Sampai di ruang tamu aku terkejut saat melihat beberapa orang yang tidak asing bagiku menatapku penuh dengan tatapan khawatir dan iba. Mereka adalah Mbak Airin, Bang Feri, Bang Dwiki, dan Bang Agung. Sudah. Itu saja..memangnya siapa yang kamu harap datang kemari, Anjani?

"Kok bisa sampai jatuh dan kesleo sih?" tanya Mbak Airin setelah aku bersusah payah mendudukkan diriku di samping ibu.

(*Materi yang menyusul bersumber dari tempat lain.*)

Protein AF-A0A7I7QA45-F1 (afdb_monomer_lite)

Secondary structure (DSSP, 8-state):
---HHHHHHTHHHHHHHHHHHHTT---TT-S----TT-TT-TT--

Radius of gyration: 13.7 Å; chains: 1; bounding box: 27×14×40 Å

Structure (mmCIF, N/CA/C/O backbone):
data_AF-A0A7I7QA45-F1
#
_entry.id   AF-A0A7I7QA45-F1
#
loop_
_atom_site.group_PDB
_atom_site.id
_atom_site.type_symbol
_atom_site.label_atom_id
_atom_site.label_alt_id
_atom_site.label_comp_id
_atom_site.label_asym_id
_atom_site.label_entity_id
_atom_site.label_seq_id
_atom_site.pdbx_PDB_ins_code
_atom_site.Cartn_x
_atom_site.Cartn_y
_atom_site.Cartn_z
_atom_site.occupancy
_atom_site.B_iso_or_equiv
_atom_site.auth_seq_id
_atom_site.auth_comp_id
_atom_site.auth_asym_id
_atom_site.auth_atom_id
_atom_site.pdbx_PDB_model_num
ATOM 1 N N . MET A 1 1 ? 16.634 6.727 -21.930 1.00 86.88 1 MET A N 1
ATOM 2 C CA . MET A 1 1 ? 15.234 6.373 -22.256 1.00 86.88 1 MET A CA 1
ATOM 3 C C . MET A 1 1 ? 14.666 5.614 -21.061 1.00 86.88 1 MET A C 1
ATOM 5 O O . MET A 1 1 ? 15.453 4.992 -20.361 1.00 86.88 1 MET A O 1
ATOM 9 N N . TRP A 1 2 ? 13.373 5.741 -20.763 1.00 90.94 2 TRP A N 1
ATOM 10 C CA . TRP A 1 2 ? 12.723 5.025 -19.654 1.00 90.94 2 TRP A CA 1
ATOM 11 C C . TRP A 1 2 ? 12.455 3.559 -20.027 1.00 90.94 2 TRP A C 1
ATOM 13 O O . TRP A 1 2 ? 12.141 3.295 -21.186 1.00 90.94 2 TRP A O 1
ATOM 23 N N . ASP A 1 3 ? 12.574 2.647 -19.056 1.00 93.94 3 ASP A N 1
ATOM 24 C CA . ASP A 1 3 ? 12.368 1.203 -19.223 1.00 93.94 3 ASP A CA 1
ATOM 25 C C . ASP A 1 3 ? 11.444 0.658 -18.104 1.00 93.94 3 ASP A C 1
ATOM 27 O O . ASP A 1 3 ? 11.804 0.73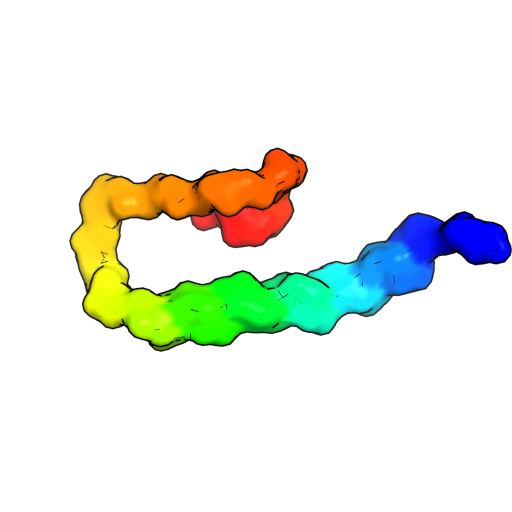6 -16.918 1.00 93.94 3 ASP A O 1
ATOM 31 N N . PRO A 1 4 ? 10.248 0.140 -18.444 1.00 91.56 4 PRO A N 1
ATOM 32 C CA . PRO A 1 4 ? 9.315 -0.424 -17.471 1.00 91.56 4 PRO A CA 1
ATOM 33 C C . PRO A 1 4 ? 9.840 -1.687 -16.782 1.00 91.56 4 PRO A C 1
ATOM 35 O O . PRO A 1 4 ? 9.542 -1.883 -15.603 1.00 91.56 4 PRO A O 1
ATOM 38 N N . ASP A 1 5 ? 10.630 -2.517 -17.460 1.00 94.38 5 ASP A N 1
ATOM 39 C CA . ASP A 1 5 ? 11.112 -3.786 -16.909 1.00 94.38 5 ASP A CA 1
ATOM 40 C C . ASP A 1 5 ? 12.139 -3.525 -15.806 1.00 94.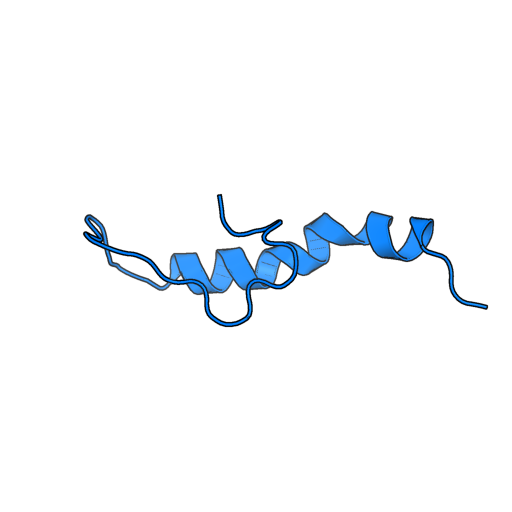38 5 ASP A C 1
ATOM 42 O O . ASP A 1 5 ? 12.068 -4.107 -14.721 1.00 94.38 5 ASP A O 1
ATOM 46 N N . VAL A 1 6 ? 13.022 -2.544 -16.023 1.00 91.38 6 VAL A N 1
ATOM 47 C CA . VAL A 1 6 ? 13.949 -2.058 -14.990 1.00 91.38 6 VAL A CA 1
ATOM 48 C C . VAL A 1 6 ? 13.183 -1.461 -13.808 1.00 91.38 6 VAL A C 1
ATOM 50 O O . VAL A 1 6 ? 13.535 -1.703 -12.656 1.00 91.38 6 VAL A O 1
ATOM 53 N N . TYR A 1 7 ? 12.110 -0.707 -14.053 1.00 89.50 7 TYR A N 1
ATOM 54 C CA . TYR A 1 7 ? 11.290 -0.148 -12.974 1.00 89.50 7 TYR A CA 1
ATOM 55 C C . TYR A 1 7 ? 10.611 -1.241 -12.131 1.00 89.50 7 TYR A C 1
ATOM 57 O O . TYR A 1 7 ? 10.552 -1.141 -10.896 1.00 89.50 7 TYR A O 1
ATOM 65 N N . LEU A 1 8 ? 10.105 -2.291 -12.780 1.00 90.44 8 LEU A N 1
ATOM 66 C CA . LEU A 1 8 ? 9.456 -3.426 -12.125 1.00 90.44 8 LEU A CA 1
ATOM 67 C C . LEU A 1 8 ? 10.452 -4.325 -11.385 1.00 90.44 8 LEU A C 1
ATOM 69 O O . LEU A 1 8 ? 10.108 -4.821 -10.314 1.00 90.44 8 LEU A O 1
ATOM 73 N N . ALA A 1 9 ? 11.695 -4.449 -11.860 1.00 94.31 9 ALA A N 1
ATOM 74 C CA . ALA A 1 9 ? 12.745 -5.223 -11.192 1.00 94.31 9 ALA A CA 1
ATOM 75 C C . ALA A 1 9 ? 13.012 -4.777 -9.738 1.00 94.31 9 ALA A C 1
ATOM 77 O O . ALA A 1 9 ? 13.435 -5.578 -8.909 1.00 94.31 9 ALA A O 1
ATOM 78 N N . PHE A 1 10 ? 12.718 -3.516 -9.397 1.00 92.00 10 PHE A N 1
ATOM 79 C CA . PHE A 1 10 ? 12.862 -2.976 -8.038 1.00 92.00 10 PHE A CA 1
ATOM 80 C C . PHE A 1 10 ? 11.534 -2.833 -7.280 1.00 92.00 10 PHE A C 1
ATOM 82 O O . PHE A 1 10 ? 11.484 -2.120 -6.275 1.00 92.00 10 PHE A O 1
ATOM 89 N N . ALA A 1 11 ? 10.442 -3.455 -7.735 1.00 89.69 11 ALA A N 1
ATOM 90 C CA . ALA A 1 11 ? 9.142 -3.365 -7.063 1.00 89.69 11 ALA A CA 1
ATOM 91 C C . ALA A 1 11 ? 9.219 -3.801 -5.586 1.00 89.69 11 ALA A C 1
ATOM 93 O O . ALA A 1 11 ? 8.740 -3.075 -4.714 1.00 89.69 11 ALA A O 1
ATOM 94 N N . ASP A 1 12 ? 9.921 -4.898 -5.295 1.00 90.06 12 ASP A N 1
ATOM 95 C CA . ASP A 1 12 ? 10.095 -5.408 -3.928 1.00 90.06 12 ASP A CA 1
ATOM 96 C C . ASP A 1 12 ? 10.934 -4.480 -3.047 1.00 90.06 12 ASP A C 1
ATOM 98 O O . ASP A 1 12 ? 10.649 -4.285 -1.869 1.00 90.06 12 ASP A O 1
ATOM 102 N N . HIS A 1 13 ? 11.973 -3.853 -3.600 1.00 91.69 13 HIS A N 1
ATOM 103 C CA . HIS A 1 13 ? 12.755 -2.873 -2.846 1.00 91.69 13 HIS A CA 1
ATOM 104 C C . HIS A 1 13 ? 11.919 -1.641 -2.492 1.00 91.69 13 HIS A C 1
ATOM 106 O O . HIS A 1 13 ? 12.068 -1.086 -1.404 1.00 91.69 13 HIS A O 1
ATOM 112 N N . ARG A 1 14 ? 11.013 -1.242 -3.388 1.00 90.44 14 ARG A N 1
ATOM 113 C CA . ARG A 1 14 ? 10.125 -0.091 -3.203 1.00 90.44 14 ARG A CA 1
ATOM 114 C C . ARG A 1 14 ? 8.934 -0.378 -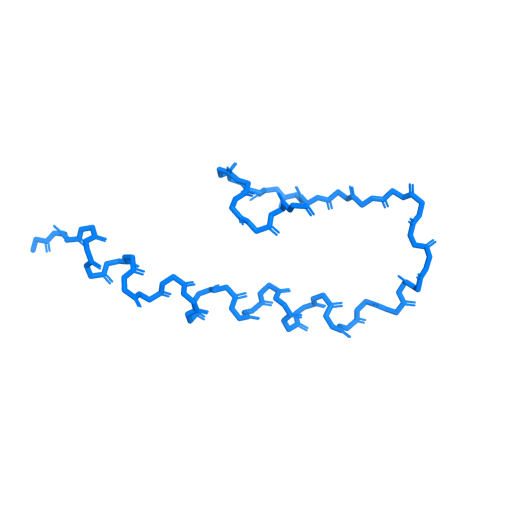2.292 1.00 90.44 14 ARG A C 1
ATOM 116 O O . ARG A 1 14 ? 8.366 0.575 -1.768 1.00 90.44 14 ARG A O 1
ATOM 123 N N . SER A 1 15 ? 8.568 -1.642 -2.072 1.00 91.44 15 SER A N 1
ATOM 124 C CA . SER A 1 15 ? 7.509 -2.015 -1.124 1.00 91.44 15 SER A CA 1
ATOM 125 C C . SER A 1 15 ? 7.991 -2.067 0.331 1.00 91.44 15 SER A C 1
ATOM 127 O O . SER A 1 15 ? 7.186 -1.893 1.241 1.00 91.44 15 SER A O 1
ATOM 129 N N . ARG A 1 16 ? 9.299 -2.229 0.584 1.00 94.88 16 ARG A N 1
ATOM 130 C CA . ARG A 1 16 ? 9.863 -2.297 1.951 1.00 94.88 16 ARG A CA 1
ATOM 131 C C . ARG A 1 16 ? 9.446 -1.139 2.872 1.00 94.88 16 ARG A C 1
ATOM 133 O O . ARG A 1 16 ? 8.980 -1.438 3.968 1.00 94.88 16 ARG A O 1
ATOM 140 N N . PRO A 1 17 ? 9.500 0.146 2.460 1.00 93.50 17 PRO A N 1
ATOM 141 C CA . PRO A 1 17 ? 9.101 1.251 3.336 1.00 93.50 17 PRO A CA 1
ATOM 142 C C . PRO A 1 17 ? 7.645 1.172 3.814 1.00 93.50 17 PRO A C 1
ATOM 144 O O . PRO A 1 17 ? 7.344 1.596 4.927 1.00 93.50 17 PRO A O 1
ATOM 147 N N . PHE A 1 18 ? 6.745 0.617 2.993 1.00 92.94 18 PHE A N 1
ATOM 148 C CA . PHE A 1 18 ? 5.344 0.414 3.366 1.00 92.94 18 PHE A CA 1
ATOM 149 C C . PHE A 1 18 ? 5.220 -0.583 4.525 1.00 92.94 18 PHE A C 1
ATOM 151 O O . PHE A 1 18 ? 4.567 -0.294 5.528 1.00 92.94 18 PHE A O 1
ATOM 158 N N . TYR A 1 19 ? 5.901 -1.727 4.428 1.00 93.44 19 TYR A N 1
ATOM 159 C CA . TYR A 1 19 ? 5.893 -2.739 5.485 1.00 93.44 19 TYR A CA 1
ATOM 160 C C . TYR A 1 19 ? 6.625 -2.275 6.746 1.00 93.44 19 TYR A C 1
ATOM 162 O O . TYR A 1 19 ? 6.139 -2.507 7.853 1.00 93.44 19 TYR A O 1
ATOM 170 N N . ASP A 1 20 ? 7.740 -1.560 6.592 1.00 95.25 20 ASP A N 1
ATOM 171 C CA . ASP A 1 20 ? 8.473 -0.977 7.716 1.00 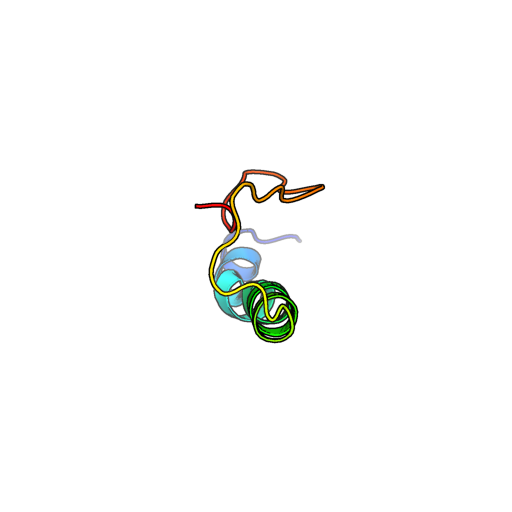95.25 20 ASP A CA 1
ATOM 172 C C . ASP A 1 20 ? 7.595 0.007 8.497 1.00 95.25 20 ASP A C 1
ATOM 174 O O . ASP A 1 20 ? 7.584 -0.015 9.729 1.00 95.25 20 ASP A O 1
ATOM 178 N N . LEU A 1 21 ? 6.814 0.841 7.803 1.00 92.94 21 LEU A N 1
ATOM 179 C CA . LEU A 1 21 ? 5.858 1.744 8.438 1.00 92.94 21 LEU A CA 1
ATOM 180 C C . LEU A 1 21 ? 4.752 0.973 9.170 1.00 92.94 21 LEU A C 1
ATOM 182 O O . LEU A 1 21 ? 4.493 1.255 10.341 1.00 92.94 21 LEU A O 1
ATOM 186 N N . LEU A 1 22 ? 4.126 -0.009 8.512 1.00 92.88 22 LEU A N 1
ATOM 187 C CA . LEU A 1 22 ? 3.064 -0.815 9.123 1.00 92.88 22 LEU A CA 1
ATOM 188 C C . LEU A 1 22 ? 3.546 -1.575 10.363 1.00 92.88 22 LEU A C 1
ATOM 190 O O . LEU A 1 22 ? 2.800 -1.674 11.333 1.00 92.88 22 LEU A O 1
ATOM 194 N N . SER A 1 23 ? 4.800 -2.036 10.382 1.00 94.00 23 SER A N 1
ATOM 195 C CA . SER A 1 23 ? 5.391 -2.727 11.539 1.00 94.00 23 SER A CA 1
ATOM 196 C C . SER A 1 23 ? 5.413 -1.883 12.821 1.00 94.00 23 SER A C 1
ATOM 198 O O . SER A 1 23 ? 5.492 -2.421 13.923 1.00 94.00 23 SER A O 1
ATOM 200 N N . ARG A 1 24 ? 5.319 -0.552 12.692 1.00 95.06 24 ARG A N 1
ATOM 201 C CA . ARG A 1 24 ? 5.286 0.387 13.822 1.00 95.06 24 ARG A CA 1
ATOM 202 C C . ARG A 1 24 ? 3.874 0.653 14.339 1.00 95.06 24 ARG A C 1
ATOM 204 O O . ARG A 1 24 ? 3.715 1.325 15.357 1.00 95.06 24 ARG A O 1
ATOM 211 N N . VAL A 1 25 ? 2.845 0.157 13.655 1.00 93.50 25 VAL A N 1
ATOM 212 C CA . VAL A 1 25 ? 1.447 0.339 14.044 1.00 93.50 25 VAL A CA 1
ATOM 213 C C . VAL A 1 25 ? 1.040 -0.793 14.989 1.00 93.50 25 VAL A C 1
ATOM 215 O O . VAL A 1 25 ? 0.775 -1.910 14.564 1.00 93.50 25 VAL A O 1
ATOM 218 N N . GLY A 1 26 ? 0.932 -0.500 16.287 1.00 93.88 26 GLY A N 1
ATOM 219 C CA . GLY A 1 26 ? 0.553 -1.472 17.330 1.00 93.88 26 GLY A CA 1
ATOM 220 C C . GLY A 1 26 ? -0.935 -1.853 17.371 1.00 93.88 26 GLY A C 1
ATOM 221 O O . GLY A 1 26 ? -1.463 -2.173 18.434 1.00 93.88 26 GLY A O 1
ATOM 222 N N . ALA A 1 27 ? -1.653 -1.759 16.251 1.00 92.44 27 ALA A N 1
ATOM 223 C CA . ALA A 1 27 ? -3.084 -2.039 16.192 1.00 92.44 27 ALA A CA 1
ATOM 224 C C . ALA A 1 27 ? -3.342 -3.535 15.951 1.00 92.44 27 ALA A C 1
ATOM 226 O O . ALA A 1 27 ? -3.549 -3.964 14.821 1.00 92.44 27 ALA A O 1
ATOM 227 N N . GLU A 1 28 ? -3.382 -4.328 17.022 1.00 91.06 28 GLU A N 1
ATOM 228 C CA . GLU A 1 28 ? -3.566 -5.789 16.932 1.00 91.06 28 GLU A CA 1
ATOM 229 C C . GLU A 1 28 ? -4.926 -6.212 16.351 1.00 91.06 28 GLU A C 1
ATOM 231 O O . GLU A 1 28 ? -5.054 -7.271 15.741 1.00 91.06 28 GLU A O 1
ATOM 236 N N . ARG A 1 29 ? -5.973 -5.402 16.565 1.00 91.94 29 ARG A N 1
ATOM 237 C CA . ARG A 1 29 ? -7.352 -5.681 16.127 1.00 91.94 29 ARG A CA 1
ATOM 238 C C . ARG A 1 29 ? -8.009 -4.441 15.529 1.00 91.94 29 ARG A C 1
ATOM 240 O O . ARG A 1 29 ? -8.957 -3.881 16.084 1.00 91.94 29 ARG A O 1
ATOM 247 N N . ALA A 1 30 ? -7.487 -3.993 14.390 1.00 91.69 30 ALA A N 1
ATOM 248 C CA . ALA A 1 30 ? -8.073 -2.890 13.639 1.00 91.69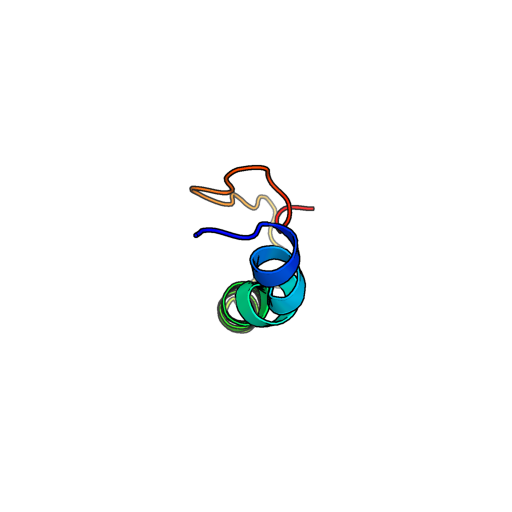 30 ALA A CA 1
ATOM 249 C C . ALA A 1 30 ? -9.471 -3.265 13.109 1.00 91.69 30 ALA A C 1
ATOM 251 O O . ALA A 1 30 ? -9.640 -4.256 12.406 1.00 91.69 30 ALA A O 1
ATOM 252 N N . ARG A 1 31 ? -10.491 -2.457 13.430 1.00 94.81 31 ARG A N 1
ATOM 253 C CA . ARG A 1 31 ? -11.867 -2.649 12.920 1.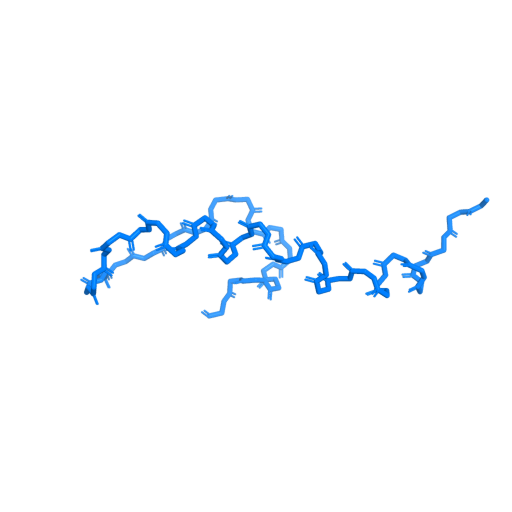00 94.81 31 ARG A CA 1
ATOM 254 C C . ARG A 1 31 ? -12.060 -2.114 11.499 1.00 94.81 31 ARG A C 1
ATOM 256 O O . ARG A 1 31 ? -13.001 -2.503 10.816 1.00 94.81 31 ARG A O 1
ATOM 263 N N . ARG A 1 32 ? -11.213 -1.171 11.088 1.00 93.88 32 ARG A N 1
ATOM 264 C CA . ARG A 1 32 ? -11.202 -0.549 9.763 1.00 93.88 32 ARG A CA 1
ATOM 265 C C . ARG A 1 32 ? -9.795 -0.038 9.481 1.00 93.88 32 ARG A C 1
ATOM 267 O O . ARG A 1 32 ? -9.194 0.576 10.358 1.00 93.88 32 ARG A O 1
ATOM 274 N N . VAL A 1 33 ? -9.312 -0.271 8.267 1.00 93.12 33 VAL A N 1
ATOM 275 C CA . VAL A 1 33 ? -8.023 0.220 7.768 1.00 93.12 33 VAL A CA 1
ATOM 276 C C . VAL A 1 33 ? -8.286 0.983 6.475 1.00 93.12 33 VAL A C 1
ATOM 278 O O . VAL A 1 33 ? -9.133 0.577 5.681 1.00 93.12 33 VAL A O 1
ATOM 281 N N . VAL A 1 34 ? -7.605 2.112 6.297 1.00 93.81 34 VAL A N 1
ATOM 282 C CA . VAL A 1 34 ? -7.678 2.934 5.086 1.00 93.81 34 VAL A CA 1
ATOM 283 C C . VAL A 1 34 ? -6.254 3.250 4.656 1.00 93.81 34 VAL A C 1
ATOM 285 O O . VAL A 1 34 ? -5.473 3.748 5.463 1.00 93.81 34 VAL A O 1
ATOM 288 N N . ASP A 1 35 ? -5.941 2.970 3.395 1.00 93.31 35 ASP A N 1
ATOM 289 C CA . ASP A 1 35 ? -4.675 3.334 2.763 1.00 93.31 35 ASP A CA 1
ATOM 290 C C . ASP A 1 35 ? -4.886 4.584 1.902 1.00 93.31 35 ASP A C 1
ATOM 292 O O . ASP A 1 35 ? -5.566 4.556 0.871 1.00 93.31 35 ASP A O 1
ATOM 296 N N . LEU A 1 36 ? -4.376 5.716 2.381 1.00 92.88 36 LEU A N 1
ATOM 297 C CA . LEU A 1 36 ? -4.538 6.997 1.707 1.00 92.88 36 LEU A CA 1
ATOM 298 C C . LEU A 1 36 ? -3.476 7.138 0.620 1.00 92.88 36 LEU A C 1
ATOM 300 O O . LEU A 1 36 ? -2.283 7.172 0.903 1.00 92.88 36 LEU A O 1
ATOM 304 N N . GLY A 1 37 ? -3.927 7.285 -0.627 1.00 90.25 37 GLY A N 1
ATOM 305 C CA . GLY A 1 37 ? -3.026 7.371 -1.774 1.00 90.25 37 GLY A CA 1
ATOM 306 C C . GLY A 1 37 ? -2.538 6.008 -2.275 1.00 90.25 37 GLY A C 1
ATOM 307 O O . GLY A 1 37 ? -1.441 5.929 -2.817 1.00 90.25 37 GLY A O 1
ATOM 308 N N . CYS A 1 38 ? -3.360 4.958 -2.156 1.00 89.75 38 CYS A N 1
ATOM 309 C CA . CYS A 1 38 ? -3.024 3.581 -2.548 1.00 89.75 38 CYS A CA 1
ATOM 310 C C . CYS A 1 38 ? -2.673 3.378 -4.039 1.00 89.75 38 CYS A C 1
ATOM 312 O O . CYS A 1 38 ? -2.220 2.301 -4.436 1.00 89.75 38 CYS A O 1
ATOM 314 N N . GLY A 1 39 ? -2.872 4.393 -4.887 1.00 88.38 39 GLY A N 1
ATOM 315 C CA . GLY A 1 39 ? -2.602 4.322 -6.321 1.00 88.38 39 GLY A CA 1
ATOM 316 C C . GLY A 1 39 ? -3.369 3.159 -6.968 1.00 88.38 39 GLY A C 1
ATOM 317 O O . GLY A 1 39 ? -4.586 3.091 -6.810 1.00 88.38 39 GLY A O 1
ATOM 318 N N . PRO A 1 40 ? -2.701 2.227 -7.676 1.00 86.75 40 PRO A N 1
ATOM 319 C CA . PRO A 1 40 ? -3.355 1.048 -8.249 1.00 86.75 40 PRO A CA 1
ATOM 320 C C . PRO A 1 40 ? -3.731 -0.030 -7.211 1.00 86.75 40 PRO A C 1
ATOM 322 O O . PRO A 1 40 ? -4.262 -1.068 -7.591 1.00 86.75 40 PRO A O 1
ATOM 325 N N . GLY A 1 41 ? -3.445 0.172 -5.919 1.00 87.12 41 GLY A N 1
ATOM 326 C CA . GLY A 1 41 ? -3.822 -0.753 -4.846 1.00 87.12 41 GLY A CA 1
ATOM 327 C C . GLY A 1 41 ? -2.916 -1.978 -4.697 1.00 87.12 41 GLY A C 1
ATOM 328 O O . GLY A 1 41 ? -3.267 -2.912 -3.992 1.00 87.12 41 GLY A O 1
ATOM 329 N N . ASN A 1 42 ? -1.733 -2.004 -5.320 1.00 83.81 42 ASN A N 1
ATOM 330 C CA . ASN A 1 42 ? -0.856 -3.187 -5.309 1.00 83.81 42 ASN A CA 1
ATOM 331 C C . ASN A 1 42 ? -0.411 -3.628 -3.900 1.00 83.81 42 ASN A C 1
ATOM 333 O O . ASN A 1 42 ? -0.129 -4.809 -3.694 1.00 83.81 42 ASN A O 1
ATOM 337 N N . LEU A 1 43 ? -0.324 -2.682 -2.958 1.00 83.25 43 LEU A N 1
ATOM 338 C CA . LEU A 1 43 ? 0.095 -2.916 -1.569 1.00 83.25 43 LEU A CA 1
ATOM 339 C C . LEU A 1 43 ? -1.085 -2.996 -0.591 1.00 83.25 43 LEU A C 1
ATOM 341 O O . LEU A 1 43 ? -0.909 -3.427 0.547 1.00 83.25 43 LEU A O 1
ATOM 345 N N . THR A 1 44 ? -2.282 -2.623 -1.037 1.00 83.62 44 THR A N 1
ATOM 346 C CA . THR A 1 44 ? -3.518 -2.695 -0.260 1.00 83.62 44 THR A CA 1
ATOM 347 C C . THR A 1 44 ? -4.251 -3.981 -0.660 1.00 83.62 44 THR A C 1
ATOM 349 O O . THR A 1 44 ? -4.908 -4.024 -1.699 1.00 83.62 44 THR A O 1
ATOM 352 N N . LYS A 1 45 ? -4.117 -5.053 0.129 1.00 67.88 45 LYS A N 1
ATOM 353 C CA . LYS A 1 45 ? -4.843 -6.322 -0.056 1.00 67.88 45 LYS A CA 1
ATOM 354 C C . LYS A 1 45 ? -5.553 -6.744 1.219 1.00 67.88 45 LYS A C 1
ATOM 356 O O . LYS A 1 45 ? -5.026 -6.420 2.305 1.00 67.88 45 LYS A O 1
#

Sequence (45 aa):
MWDPDVYLAFADHRSRPFYDLLSRVGAERARRVVDLGCGPGNLTK

Foldseek 3Di:
DDDVVVVVVCPVVVCVVVVVVVVPDPCPDDPDDDDPPCPVVPNPD

Organism: NCBI:txid470076

pLDDT: mean 90.9, std 4.58, range [67.88, 95.25]

InterPro domains:
  IPR029063 S-adenosyl-L-methionine-dependent methyltransferase superfamily [G3DSA:3.40.50.150] (7-45)
  IPR029063 S-adenosyl-L-methionine-dependent methyltransferase superfamily [SSF53335] (3-44)

"Namanya juga musibah, Mbak. Tidak disangka-sangka datangnya."

"Ini Bu, ada sedikit sembako dari kami. Semoga bermanfaat..pasti beberapa hari ini Anjani tidak bisa berbelanja," kata Bang Dwiki dengan begitu lembut pada ibuku. Aku baru tahu, sikap Bang Dwiki yang lembut dan terlihat penyayang nan tulus ini hanya dapat kusaksikan saat ia berhadapan dengan orang tua. Benar-benar beruntung Lila..

"Ya Allah, Le. Nggak usah repot-repot seperti ini. Lain kali, kalau mau jenguk Anjani..datang saja. Tidak perlu seperti ini. Ibu jadi nggak enak.."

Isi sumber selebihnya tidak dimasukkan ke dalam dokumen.